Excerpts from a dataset

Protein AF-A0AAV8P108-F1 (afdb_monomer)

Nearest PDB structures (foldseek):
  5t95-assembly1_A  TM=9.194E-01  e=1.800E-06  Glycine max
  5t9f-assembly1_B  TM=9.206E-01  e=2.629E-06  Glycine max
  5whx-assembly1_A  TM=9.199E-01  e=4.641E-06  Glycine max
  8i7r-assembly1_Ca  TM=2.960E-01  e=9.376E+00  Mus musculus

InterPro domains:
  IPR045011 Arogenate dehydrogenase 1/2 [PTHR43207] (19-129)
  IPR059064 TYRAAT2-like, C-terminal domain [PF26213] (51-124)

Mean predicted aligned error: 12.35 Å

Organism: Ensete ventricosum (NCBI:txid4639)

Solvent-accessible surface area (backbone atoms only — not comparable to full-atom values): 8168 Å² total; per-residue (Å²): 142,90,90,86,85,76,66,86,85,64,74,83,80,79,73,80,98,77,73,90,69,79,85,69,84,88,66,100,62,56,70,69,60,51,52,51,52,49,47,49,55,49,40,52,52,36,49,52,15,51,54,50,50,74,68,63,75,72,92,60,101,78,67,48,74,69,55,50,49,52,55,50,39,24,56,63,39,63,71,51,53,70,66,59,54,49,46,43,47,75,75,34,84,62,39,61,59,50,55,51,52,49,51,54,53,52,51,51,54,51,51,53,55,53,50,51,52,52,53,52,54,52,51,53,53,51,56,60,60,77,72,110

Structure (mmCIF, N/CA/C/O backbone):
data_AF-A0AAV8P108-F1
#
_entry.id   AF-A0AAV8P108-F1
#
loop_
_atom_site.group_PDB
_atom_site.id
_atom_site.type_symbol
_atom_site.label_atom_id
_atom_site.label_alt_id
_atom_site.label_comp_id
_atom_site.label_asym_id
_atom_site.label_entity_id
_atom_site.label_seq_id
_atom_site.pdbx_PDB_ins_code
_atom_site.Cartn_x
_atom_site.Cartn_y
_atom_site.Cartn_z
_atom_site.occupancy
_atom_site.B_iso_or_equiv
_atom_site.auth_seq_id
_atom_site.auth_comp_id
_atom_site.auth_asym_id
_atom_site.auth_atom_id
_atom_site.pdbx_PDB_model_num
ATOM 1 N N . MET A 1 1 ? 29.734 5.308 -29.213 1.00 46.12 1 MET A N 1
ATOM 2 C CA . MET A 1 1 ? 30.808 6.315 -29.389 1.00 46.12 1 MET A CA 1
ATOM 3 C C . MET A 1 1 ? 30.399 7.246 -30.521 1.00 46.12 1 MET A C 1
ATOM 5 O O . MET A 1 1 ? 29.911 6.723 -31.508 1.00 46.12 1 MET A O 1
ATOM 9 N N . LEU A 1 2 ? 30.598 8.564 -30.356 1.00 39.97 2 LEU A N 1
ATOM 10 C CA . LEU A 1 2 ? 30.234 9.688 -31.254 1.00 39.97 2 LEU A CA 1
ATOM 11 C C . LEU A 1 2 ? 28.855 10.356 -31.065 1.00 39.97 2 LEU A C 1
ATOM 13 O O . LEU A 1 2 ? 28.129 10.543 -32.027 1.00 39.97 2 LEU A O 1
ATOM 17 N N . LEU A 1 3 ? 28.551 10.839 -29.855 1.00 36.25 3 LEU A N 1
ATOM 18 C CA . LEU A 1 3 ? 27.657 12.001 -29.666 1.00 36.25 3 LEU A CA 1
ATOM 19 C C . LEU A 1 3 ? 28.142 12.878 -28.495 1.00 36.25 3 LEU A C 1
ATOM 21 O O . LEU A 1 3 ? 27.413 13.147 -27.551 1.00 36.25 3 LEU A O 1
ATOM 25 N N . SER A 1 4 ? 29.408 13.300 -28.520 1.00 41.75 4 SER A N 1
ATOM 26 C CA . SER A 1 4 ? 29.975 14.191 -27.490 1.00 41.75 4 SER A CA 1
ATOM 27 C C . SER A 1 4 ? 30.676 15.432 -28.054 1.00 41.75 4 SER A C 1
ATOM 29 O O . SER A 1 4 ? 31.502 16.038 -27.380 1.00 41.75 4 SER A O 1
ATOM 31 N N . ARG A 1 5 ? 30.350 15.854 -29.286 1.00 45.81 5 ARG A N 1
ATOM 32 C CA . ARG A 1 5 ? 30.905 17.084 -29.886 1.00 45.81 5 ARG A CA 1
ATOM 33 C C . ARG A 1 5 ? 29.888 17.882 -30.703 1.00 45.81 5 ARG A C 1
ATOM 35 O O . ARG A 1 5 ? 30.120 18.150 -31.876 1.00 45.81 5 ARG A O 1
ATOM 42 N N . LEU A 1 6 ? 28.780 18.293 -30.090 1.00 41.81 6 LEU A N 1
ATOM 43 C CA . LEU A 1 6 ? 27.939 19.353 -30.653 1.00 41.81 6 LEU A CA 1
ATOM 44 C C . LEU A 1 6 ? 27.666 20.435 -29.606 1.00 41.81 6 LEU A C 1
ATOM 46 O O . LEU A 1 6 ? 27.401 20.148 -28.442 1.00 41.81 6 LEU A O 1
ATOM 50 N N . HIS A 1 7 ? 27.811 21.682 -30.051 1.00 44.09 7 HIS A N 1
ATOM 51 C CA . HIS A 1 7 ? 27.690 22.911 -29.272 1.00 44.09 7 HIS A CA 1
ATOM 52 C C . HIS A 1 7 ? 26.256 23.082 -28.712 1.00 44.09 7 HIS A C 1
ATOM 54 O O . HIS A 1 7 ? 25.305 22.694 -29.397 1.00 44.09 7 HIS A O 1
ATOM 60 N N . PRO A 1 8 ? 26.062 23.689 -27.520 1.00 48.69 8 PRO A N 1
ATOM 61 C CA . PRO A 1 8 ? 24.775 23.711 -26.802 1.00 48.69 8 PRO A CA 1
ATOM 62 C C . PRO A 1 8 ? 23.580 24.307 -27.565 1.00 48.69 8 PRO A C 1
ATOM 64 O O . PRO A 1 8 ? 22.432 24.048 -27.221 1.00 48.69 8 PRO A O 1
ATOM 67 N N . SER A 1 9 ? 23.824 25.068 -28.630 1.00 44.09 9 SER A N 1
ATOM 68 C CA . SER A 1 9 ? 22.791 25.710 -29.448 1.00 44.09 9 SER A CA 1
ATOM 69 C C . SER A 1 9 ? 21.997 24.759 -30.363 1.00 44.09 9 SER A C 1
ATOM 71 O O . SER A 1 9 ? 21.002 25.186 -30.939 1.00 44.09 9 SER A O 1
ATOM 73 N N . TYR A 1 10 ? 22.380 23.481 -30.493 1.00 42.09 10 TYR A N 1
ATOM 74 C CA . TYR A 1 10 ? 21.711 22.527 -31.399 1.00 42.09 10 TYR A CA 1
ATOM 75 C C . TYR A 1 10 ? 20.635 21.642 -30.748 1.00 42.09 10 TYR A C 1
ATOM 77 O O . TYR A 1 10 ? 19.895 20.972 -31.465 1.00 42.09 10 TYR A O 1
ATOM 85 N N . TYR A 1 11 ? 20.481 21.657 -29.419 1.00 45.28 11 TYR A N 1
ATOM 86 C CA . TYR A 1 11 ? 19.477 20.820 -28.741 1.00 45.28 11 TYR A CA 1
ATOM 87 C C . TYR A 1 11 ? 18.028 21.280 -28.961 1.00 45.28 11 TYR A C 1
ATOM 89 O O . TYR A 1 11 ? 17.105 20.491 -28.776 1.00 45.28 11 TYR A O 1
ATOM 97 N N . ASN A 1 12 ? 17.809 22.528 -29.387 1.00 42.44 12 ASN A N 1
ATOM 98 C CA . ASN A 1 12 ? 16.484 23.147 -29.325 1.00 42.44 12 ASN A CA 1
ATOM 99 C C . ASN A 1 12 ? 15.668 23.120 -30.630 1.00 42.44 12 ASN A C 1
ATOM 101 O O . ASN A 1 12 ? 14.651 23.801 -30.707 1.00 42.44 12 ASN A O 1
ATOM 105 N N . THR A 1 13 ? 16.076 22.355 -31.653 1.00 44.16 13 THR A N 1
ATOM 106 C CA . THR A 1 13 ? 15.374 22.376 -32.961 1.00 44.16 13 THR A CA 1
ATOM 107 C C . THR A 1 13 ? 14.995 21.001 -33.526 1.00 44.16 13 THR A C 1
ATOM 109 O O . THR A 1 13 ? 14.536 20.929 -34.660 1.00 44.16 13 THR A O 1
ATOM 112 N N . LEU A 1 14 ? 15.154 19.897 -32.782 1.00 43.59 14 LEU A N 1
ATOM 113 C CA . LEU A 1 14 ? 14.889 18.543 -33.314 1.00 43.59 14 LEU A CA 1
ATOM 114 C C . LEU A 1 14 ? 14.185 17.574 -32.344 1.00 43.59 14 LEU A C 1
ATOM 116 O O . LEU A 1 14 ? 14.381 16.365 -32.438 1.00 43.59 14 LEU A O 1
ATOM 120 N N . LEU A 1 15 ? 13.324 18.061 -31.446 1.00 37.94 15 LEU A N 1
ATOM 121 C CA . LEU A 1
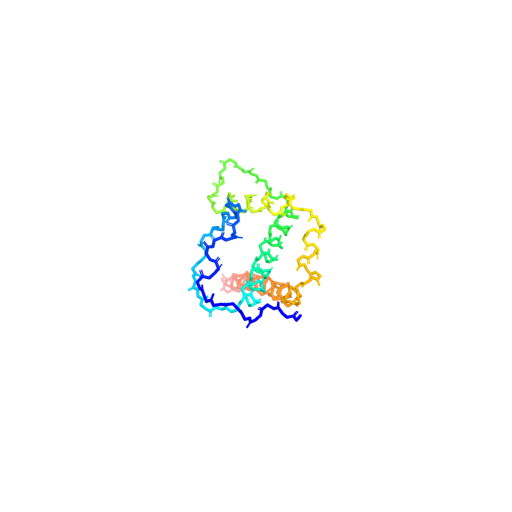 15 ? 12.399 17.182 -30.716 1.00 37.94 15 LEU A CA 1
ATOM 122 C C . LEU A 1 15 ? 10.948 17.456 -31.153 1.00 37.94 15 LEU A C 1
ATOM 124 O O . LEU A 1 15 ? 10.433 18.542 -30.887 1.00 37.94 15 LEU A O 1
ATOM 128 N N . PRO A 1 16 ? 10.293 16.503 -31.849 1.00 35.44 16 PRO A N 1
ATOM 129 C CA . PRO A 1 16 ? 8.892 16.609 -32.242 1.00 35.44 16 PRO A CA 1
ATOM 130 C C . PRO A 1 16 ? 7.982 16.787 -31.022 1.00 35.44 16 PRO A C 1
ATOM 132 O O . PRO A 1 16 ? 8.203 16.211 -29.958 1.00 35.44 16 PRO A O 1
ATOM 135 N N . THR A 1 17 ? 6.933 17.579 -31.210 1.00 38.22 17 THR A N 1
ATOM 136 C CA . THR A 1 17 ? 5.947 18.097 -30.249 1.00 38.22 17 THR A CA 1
* * *
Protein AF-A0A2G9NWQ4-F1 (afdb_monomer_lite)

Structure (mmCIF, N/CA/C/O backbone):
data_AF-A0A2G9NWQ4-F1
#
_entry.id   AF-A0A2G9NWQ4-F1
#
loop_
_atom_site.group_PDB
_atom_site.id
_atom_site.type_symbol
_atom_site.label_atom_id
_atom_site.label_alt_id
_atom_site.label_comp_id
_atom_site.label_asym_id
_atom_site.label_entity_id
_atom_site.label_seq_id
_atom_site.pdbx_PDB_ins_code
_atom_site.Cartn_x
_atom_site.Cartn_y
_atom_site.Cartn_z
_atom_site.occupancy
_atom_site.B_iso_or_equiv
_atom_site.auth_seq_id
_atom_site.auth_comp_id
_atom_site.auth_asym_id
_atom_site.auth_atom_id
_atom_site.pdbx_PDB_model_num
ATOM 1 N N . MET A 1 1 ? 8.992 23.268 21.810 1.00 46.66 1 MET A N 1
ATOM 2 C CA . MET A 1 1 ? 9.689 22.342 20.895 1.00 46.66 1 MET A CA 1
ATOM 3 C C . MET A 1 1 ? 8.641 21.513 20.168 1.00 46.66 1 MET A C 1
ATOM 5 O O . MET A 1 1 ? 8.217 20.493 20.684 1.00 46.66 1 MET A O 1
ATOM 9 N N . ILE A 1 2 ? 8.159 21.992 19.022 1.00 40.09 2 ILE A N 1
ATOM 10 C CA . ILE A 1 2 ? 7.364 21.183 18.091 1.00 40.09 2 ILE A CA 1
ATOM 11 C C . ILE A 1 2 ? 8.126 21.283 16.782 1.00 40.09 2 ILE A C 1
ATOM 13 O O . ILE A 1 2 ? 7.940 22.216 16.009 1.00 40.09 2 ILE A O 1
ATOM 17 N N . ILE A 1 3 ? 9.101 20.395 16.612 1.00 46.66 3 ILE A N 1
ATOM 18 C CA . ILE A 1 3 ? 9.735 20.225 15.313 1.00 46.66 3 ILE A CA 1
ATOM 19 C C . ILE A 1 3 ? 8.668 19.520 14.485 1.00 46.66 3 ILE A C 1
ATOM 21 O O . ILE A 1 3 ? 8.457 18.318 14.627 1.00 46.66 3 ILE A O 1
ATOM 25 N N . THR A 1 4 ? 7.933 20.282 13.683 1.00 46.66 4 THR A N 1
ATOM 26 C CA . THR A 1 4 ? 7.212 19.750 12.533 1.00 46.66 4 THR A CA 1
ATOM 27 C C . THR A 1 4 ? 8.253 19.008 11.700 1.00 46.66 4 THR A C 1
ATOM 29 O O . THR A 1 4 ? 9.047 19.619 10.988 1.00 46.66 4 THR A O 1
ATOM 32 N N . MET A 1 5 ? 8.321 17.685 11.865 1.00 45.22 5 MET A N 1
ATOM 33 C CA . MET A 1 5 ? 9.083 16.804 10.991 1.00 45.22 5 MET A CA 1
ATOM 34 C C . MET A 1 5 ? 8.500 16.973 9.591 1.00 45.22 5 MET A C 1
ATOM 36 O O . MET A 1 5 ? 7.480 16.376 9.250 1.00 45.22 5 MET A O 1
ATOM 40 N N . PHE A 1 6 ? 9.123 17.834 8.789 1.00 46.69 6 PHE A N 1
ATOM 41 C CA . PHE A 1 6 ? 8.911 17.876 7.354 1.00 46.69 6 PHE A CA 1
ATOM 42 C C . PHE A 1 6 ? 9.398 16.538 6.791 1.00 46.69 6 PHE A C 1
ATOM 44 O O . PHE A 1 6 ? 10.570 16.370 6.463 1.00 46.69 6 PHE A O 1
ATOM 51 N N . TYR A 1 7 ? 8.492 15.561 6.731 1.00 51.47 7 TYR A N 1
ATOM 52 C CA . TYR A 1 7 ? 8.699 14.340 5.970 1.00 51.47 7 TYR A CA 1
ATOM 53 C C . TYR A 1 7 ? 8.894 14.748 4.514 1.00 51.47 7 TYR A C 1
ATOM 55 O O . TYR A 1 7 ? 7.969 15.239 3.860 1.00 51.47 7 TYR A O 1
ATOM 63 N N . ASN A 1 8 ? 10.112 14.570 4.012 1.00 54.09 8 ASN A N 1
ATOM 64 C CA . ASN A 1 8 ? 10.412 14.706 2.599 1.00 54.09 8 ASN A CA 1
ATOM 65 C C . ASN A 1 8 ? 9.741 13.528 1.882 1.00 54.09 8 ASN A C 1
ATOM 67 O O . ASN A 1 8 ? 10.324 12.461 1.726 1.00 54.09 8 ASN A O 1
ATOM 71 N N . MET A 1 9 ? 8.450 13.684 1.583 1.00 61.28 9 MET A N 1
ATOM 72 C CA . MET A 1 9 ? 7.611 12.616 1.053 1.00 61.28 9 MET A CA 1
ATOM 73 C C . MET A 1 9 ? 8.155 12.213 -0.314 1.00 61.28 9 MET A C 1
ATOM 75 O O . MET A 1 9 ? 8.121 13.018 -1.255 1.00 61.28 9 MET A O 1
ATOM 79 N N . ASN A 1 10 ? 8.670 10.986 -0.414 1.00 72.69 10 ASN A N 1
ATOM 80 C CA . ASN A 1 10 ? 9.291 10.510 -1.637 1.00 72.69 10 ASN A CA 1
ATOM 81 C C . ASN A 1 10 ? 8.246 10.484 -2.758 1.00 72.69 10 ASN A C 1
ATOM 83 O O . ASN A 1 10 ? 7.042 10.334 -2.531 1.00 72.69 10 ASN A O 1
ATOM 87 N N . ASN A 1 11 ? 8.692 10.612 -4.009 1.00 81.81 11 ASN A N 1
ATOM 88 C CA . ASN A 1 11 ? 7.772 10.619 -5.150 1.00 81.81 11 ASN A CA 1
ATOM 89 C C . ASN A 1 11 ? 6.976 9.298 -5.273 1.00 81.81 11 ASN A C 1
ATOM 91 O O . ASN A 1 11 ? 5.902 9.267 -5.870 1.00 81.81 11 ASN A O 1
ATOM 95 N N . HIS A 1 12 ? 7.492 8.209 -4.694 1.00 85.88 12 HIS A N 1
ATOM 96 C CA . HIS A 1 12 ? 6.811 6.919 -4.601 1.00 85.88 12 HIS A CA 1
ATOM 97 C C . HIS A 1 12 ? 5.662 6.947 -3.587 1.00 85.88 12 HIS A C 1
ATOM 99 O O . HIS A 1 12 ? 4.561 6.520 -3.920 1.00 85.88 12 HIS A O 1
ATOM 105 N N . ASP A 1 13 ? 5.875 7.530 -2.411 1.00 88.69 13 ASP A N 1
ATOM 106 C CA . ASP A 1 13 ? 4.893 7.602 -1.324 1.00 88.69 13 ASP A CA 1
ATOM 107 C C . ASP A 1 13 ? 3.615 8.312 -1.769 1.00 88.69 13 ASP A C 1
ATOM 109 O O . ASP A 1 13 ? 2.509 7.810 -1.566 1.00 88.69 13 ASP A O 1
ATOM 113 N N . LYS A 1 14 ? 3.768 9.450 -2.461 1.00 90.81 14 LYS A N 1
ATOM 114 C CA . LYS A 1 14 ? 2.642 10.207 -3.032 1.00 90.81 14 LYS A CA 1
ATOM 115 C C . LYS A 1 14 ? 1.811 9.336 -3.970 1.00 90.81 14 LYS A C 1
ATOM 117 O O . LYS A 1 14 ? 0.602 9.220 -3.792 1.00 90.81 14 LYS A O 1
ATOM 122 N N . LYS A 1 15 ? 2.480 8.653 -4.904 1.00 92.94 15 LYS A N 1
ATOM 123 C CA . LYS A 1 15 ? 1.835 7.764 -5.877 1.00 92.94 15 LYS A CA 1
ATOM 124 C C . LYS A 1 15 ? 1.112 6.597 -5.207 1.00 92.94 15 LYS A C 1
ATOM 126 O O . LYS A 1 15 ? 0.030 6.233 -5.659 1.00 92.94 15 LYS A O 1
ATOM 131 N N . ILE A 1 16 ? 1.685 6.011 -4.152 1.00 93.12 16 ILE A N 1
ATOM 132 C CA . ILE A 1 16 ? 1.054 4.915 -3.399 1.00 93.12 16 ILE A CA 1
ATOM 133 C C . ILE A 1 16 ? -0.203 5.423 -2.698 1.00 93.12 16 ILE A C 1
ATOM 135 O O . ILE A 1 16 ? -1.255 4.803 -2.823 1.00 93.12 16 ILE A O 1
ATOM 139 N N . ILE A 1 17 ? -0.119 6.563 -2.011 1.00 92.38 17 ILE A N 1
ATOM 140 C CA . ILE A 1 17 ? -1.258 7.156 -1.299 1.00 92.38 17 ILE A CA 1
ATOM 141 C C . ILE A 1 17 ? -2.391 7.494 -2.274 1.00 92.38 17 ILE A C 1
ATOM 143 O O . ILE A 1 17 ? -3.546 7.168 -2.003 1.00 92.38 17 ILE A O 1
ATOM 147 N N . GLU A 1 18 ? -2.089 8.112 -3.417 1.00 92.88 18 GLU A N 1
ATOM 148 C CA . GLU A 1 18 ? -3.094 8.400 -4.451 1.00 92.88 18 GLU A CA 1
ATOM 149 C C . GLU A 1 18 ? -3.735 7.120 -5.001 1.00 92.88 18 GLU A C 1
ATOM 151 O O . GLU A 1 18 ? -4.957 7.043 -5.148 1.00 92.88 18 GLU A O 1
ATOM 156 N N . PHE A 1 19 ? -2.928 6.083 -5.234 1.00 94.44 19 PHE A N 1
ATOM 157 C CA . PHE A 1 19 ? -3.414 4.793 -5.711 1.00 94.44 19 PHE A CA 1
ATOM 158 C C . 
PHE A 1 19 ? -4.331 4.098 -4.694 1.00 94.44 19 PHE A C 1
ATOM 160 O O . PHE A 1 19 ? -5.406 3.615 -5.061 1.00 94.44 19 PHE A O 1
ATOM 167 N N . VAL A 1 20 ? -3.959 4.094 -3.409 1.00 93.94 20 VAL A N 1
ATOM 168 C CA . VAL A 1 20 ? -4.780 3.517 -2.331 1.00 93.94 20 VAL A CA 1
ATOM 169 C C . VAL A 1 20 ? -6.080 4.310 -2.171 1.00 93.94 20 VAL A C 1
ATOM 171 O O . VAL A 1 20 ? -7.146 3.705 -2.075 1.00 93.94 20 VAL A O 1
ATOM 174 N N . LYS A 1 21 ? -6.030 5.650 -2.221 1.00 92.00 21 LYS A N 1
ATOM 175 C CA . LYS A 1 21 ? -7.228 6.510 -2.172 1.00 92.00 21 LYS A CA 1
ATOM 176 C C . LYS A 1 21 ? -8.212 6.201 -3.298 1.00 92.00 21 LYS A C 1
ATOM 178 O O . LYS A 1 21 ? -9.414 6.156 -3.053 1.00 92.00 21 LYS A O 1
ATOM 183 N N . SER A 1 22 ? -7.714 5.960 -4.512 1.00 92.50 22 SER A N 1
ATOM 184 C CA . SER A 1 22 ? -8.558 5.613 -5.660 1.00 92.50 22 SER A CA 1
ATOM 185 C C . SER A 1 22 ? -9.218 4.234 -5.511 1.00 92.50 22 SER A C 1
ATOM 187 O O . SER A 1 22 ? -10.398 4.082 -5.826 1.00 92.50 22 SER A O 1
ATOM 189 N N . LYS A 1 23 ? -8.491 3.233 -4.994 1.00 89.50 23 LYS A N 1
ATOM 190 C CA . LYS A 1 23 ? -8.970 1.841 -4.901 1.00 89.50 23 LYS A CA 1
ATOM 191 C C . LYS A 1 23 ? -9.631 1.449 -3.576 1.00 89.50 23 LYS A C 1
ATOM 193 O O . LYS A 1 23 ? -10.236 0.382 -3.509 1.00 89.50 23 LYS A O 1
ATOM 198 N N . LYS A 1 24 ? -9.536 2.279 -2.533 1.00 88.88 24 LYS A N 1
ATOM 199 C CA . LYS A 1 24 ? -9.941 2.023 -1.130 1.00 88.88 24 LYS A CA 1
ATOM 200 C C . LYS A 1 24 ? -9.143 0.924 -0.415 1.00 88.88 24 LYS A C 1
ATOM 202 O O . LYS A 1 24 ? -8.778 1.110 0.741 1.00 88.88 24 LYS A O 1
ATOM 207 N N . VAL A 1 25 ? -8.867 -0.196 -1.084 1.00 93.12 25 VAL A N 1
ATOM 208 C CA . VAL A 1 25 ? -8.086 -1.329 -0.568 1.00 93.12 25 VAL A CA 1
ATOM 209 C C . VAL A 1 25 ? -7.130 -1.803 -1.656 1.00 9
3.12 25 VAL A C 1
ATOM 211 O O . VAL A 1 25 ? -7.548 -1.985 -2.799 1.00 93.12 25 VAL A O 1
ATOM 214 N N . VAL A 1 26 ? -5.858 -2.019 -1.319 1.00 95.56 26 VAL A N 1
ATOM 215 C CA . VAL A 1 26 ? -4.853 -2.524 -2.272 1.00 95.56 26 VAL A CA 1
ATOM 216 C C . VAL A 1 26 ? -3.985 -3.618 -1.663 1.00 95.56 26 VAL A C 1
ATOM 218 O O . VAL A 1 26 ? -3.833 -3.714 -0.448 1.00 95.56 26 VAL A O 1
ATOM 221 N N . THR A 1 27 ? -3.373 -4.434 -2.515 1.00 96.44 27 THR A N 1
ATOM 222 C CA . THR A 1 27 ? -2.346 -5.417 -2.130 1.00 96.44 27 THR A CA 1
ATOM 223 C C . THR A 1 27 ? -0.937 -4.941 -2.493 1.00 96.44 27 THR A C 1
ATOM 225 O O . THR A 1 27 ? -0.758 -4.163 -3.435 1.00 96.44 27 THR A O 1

■ **ASSIGNMENT**: Retype the portion of the data above that starts on the line with "ATOM 129 C CA" and finishes on the line with "ATOM 136 C CA", including both of those lines.

■ **ANSWER TO THE PROBLEM**:
ATOM 129 C CA . PRO A 1 16 ? 8.892 16.609 -32.242 1.00 35.44 16 PRO A CA 1
ATOM 130 C C . PRO A 1 16 ? 7.982 16.787 -31.022 1.00 35.44 16 PRO A C 1
ATOM 132 O O . PRO A 1 16 ? 8.203 16.211 -29.958 1.00 35.44 16 PRO A O 1
ATOM 135 N N . THR A 1 17 ? 6.933 17.579 -31.210 1.00 38.22 17 THR A N 1
ATOM 136 C CA . THR A 1 17 ? 5.947 18.097 -30.249 1.00 38.22 17 THR A CA 1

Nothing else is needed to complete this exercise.